• _What you need to do_
Lines from the top of the entries down to the line with "ATOM 10 C CA" must be set down exactly as they stand, with both ends retained.

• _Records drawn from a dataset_
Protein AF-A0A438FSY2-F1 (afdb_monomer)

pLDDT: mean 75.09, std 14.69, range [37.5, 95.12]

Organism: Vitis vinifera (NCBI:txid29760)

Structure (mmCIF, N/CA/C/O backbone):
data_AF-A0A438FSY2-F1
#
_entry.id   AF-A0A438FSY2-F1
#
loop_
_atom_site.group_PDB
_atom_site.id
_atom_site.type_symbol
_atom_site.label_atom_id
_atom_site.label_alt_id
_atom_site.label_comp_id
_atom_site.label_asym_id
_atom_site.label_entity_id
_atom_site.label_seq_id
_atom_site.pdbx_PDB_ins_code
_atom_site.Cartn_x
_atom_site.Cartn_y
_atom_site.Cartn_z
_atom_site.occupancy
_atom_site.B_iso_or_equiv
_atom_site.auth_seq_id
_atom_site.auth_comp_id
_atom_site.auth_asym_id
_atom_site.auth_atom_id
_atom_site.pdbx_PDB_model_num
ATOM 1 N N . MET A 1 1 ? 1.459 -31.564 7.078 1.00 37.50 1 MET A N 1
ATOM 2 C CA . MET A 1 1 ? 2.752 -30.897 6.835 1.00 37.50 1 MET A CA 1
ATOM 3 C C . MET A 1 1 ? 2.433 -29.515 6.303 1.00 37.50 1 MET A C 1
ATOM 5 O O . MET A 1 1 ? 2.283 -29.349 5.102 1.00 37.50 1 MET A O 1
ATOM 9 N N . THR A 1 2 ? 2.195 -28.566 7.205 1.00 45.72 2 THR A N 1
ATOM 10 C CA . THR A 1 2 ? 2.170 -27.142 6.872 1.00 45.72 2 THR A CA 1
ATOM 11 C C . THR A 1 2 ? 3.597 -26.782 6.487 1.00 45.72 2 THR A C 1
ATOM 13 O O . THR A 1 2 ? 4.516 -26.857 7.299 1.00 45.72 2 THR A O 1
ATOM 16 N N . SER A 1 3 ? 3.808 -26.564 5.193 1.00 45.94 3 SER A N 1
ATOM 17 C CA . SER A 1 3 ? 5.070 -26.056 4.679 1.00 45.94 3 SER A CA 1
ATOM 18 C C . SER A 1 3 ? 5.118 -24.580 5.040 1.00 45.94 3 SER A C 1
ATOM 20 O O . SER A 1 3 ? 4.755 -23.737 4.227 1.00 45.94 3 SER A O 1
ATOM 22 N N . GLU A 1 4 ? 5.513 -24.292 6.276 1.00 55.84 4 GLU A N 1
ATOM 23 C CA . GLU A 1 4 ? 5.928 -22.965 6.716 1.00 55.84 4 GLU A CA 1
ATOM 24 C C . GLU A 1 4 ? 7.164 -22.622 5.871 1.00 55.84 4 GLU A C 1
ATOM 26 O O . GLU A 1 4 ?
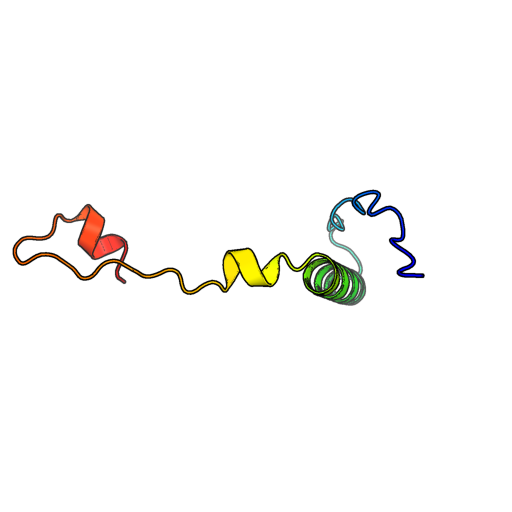 8.298 -22.980 6.203 1.00 55.84 4 GLU A O 1
ATOM 31 N N . ALA A 1 5 ? 6.944 -22.040 4.6
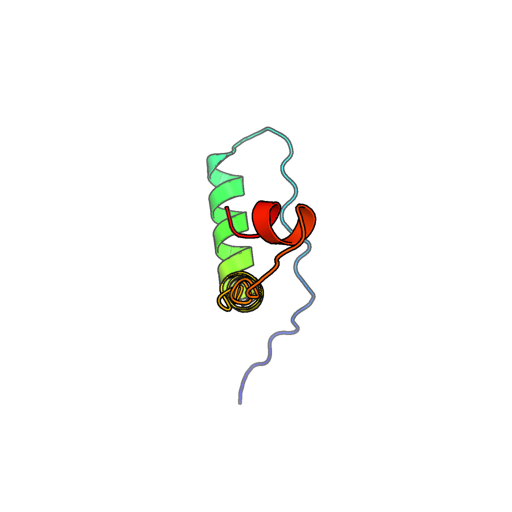90 1.00 53.56 5 ALA A N 1
ATOM 32 C CA . ALA A 1 5 ? 8.026 -21.432 3.941 1.00 53.56 5 ALA A CA 1
ATOM 33 C C . ALA A 1 5 ? 8.660 -20.393 4.873 1.00 53.56 5 ALA A C 1
ATOM 35 O O . ALA A 1 5 ? 7.922 -19.677 5.556 1.00 53.56 5 ALA A O 1
ATOM 36 N N . PRO A 1 6 ? 9.998 -20.313 4.963 1.00 47.19 6 PRO A N 1
ATOM 37 C CA . PRO A 1 6 ? 10.606 -19.312 5.811 1.00 47.19 6 PRO A CA 1
ATOM 38 C C . PRO A 1 6 ? 10.148 -17.964 5.268 1.00 47.19 6 PRO A C 1
ATOM 40 O O . PRO A 1 6 ? 10.498 -17.601 4.142 1.00 47.19 6 PRO A O 1
AT
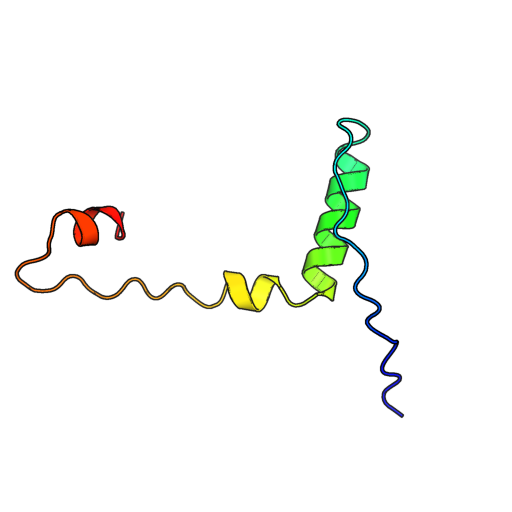OM 43 N N . LEU A 1 7 ? 9.363 -17.244 6.072 1.00 53.81 7 LEU A N 1
ATOM 44 C CA . LEU A 1 7 ? 9.082 -15.823 5.921 1.00 53.81 7 LEU A CA 1
ATOM 45 C C . LEU A 1 7 ? 10.401 -15.074 6.154 1.00 53.81 7 LEU A C 1
ATOM 47 O O . LEU A 1 7 ? 10.552 -14.297 7.093 1.00 53.81 7 LEU A O 1
ATOM 51 N N . ASN A 1 8 ? 11.413 -15.356 5.333 1.00 52.41 8 ASN A N 1
ATOM 52 C CA . ASN A 1 8 ? 12.485 -14.423 5.075 1.00 52.41 8 ASN A CA 1
ATOM 53 C C . ASN A 1 8 ? 11.761 -13.214 4.510 1.00 52.41 8 ASN A C 1
ATOM 55 O O . ASN A 1 8 ? 11.426 -13.218 3.328 1.00 52.41 8 ASN A O 1
ATOM 59 N N . ALA A 1 9 ? 11.419 -12.283 5.402 1.00 59.47 9 ALA A N 1
ATOM 60 C CA . ALA A 1 9 ? 10.662 -11.082 5.127 1.00 59.47 9 ALA A CA 1
ATOM 61 C C . ALA A 1 9 ? 11.179 -10.493 3.818 1.00 59.47 9 ALA A C 1
ATOM 63 O O . ALA A 1 9 ? 12.294 -9.967 3.764 1.00 59.47 9 ALA A O 1
ATOM 64 N N . LEU A 1 10 ? 10.418 -10.695 2.740 1.00 66.12 10 LEU A N 1
ATOM 65 C CA . LEU A 1 10 ? 10.717 -10.079 1.461 1.00 66.12 10 LEU A CA 1
ATOM 66 C C . LEU A 1 10 ? 10.773 -8.589 1.769 1.00 66.12 10 LEU A C 1
ATOM 68 O O . LEU A 1 10 ? 9.822 -8.035 2.306 1.00 66.12 10 LEU A O 1
ATOM 72 N N . ALA A 1 11 ? 11.925 -7.959 1.555 1.00 73.88 11 ALA A N 1
ATOM 73 C CA . ALA A 1 11 ? 12.022 -6.531 1.791 1.00 73.88 11 ALA A CA 1
ATOM 74 C C . ALA A 1 11 ? 10.932 -5.834 0.952 1.00 73.88 11 ALA A C 1
ATOM 76 O O . ALA A 1 11 ? 10.729 -6.240 -0.200 1.00 73.88 11 ALA A O 1
ATOM 77 N N . PRO A 1 12 ? 10.233 -4.819 1.495 1.00 79.31 12 PRO A N 1
ATOM 78 C CA . PRO A 1 12 ? 9.190 -4.126 0.757 1.00 79.31 12 PRO A CA 1
ATOM 79 C C . PRO A 1 12 ? 9.706 -3.647 -0.609 1.00 79.31 12 PRO A C 1
ATOM 81 O O . PRO A 1 12 ? 10.829 -3.129 -0.683 1.00 79.31 12 PRO A O 1
ATOM 84 N N . PRO A 1 13 ? 8.917 -3.785 -1.689 1.00 84.44 13 PRO A N 1
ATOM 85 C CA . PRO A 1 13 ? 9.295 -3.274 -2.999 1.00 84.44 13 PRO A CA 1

• _Exercise response_
Protein AF-A0A438FSY2-F1 (afdb_monomer)

pLDDT: mean 75.09, std 14.69, range [37.5, 95.12]

Organism: Vitis vinifera (NCBI:txid29760)

Structure (mmCIF, N/CA/C/O backbone):
data_AF-A0A438FSY2-F1
#
_entry.id   AF-A0A438FSY2-F1
#
loop_
_atom_site.group_PDB
_atom_site.id
_atom_site.type_symbol
_atom_site.label_atom_id
_atom_site.label_alt_id
_atom_site.label_comp_id
_atom_site.label_asym_id
_atom_site.label_entity_id
_atom_site.label_seq_id
_atom_site.pdbx_PDB_ins_code
_atom_site.Cartn_x
_atom_site.Cartn_y
_atom_site.Cartn_z
_atom_site.occupancy
_atom_site.B_iso_or_equiv
_atom_site.auth_seq_id
_atom_site.auth_comp_id
_atom_site.auth_asym_id
_atom_site.auth_atom_id
_atom_site.pdbx_PDB_model_num
ATOM 1 N N . MET A 1 1 ? 1.459 -31.564 7.078 1.00 37.50 1 MET A N 1
ATOM 2 C CA . MET A 1 1 ? 2.752 -30.897 6.835 1.00 37.50 1 MET A CA 1
ATOM 3 C C . MET A 1 1 ? 2.433 -29.515 6.303 1.00 37.50 1 MET A C 1
ATOM 5 O O . MET A 1 1 ? 2.283 -29.349 5.102 1.00 37.50 1 MET A O 1
ATOM 9 N N . THR A 1 2 ? 2.195 -28.566 7.205 1.00 45.72 2 THR A N 1
ATOM 10 C CA . THR A 1 2 ? 2.170 -27.142 6.872 1.00 45.72 2 THR A CA 1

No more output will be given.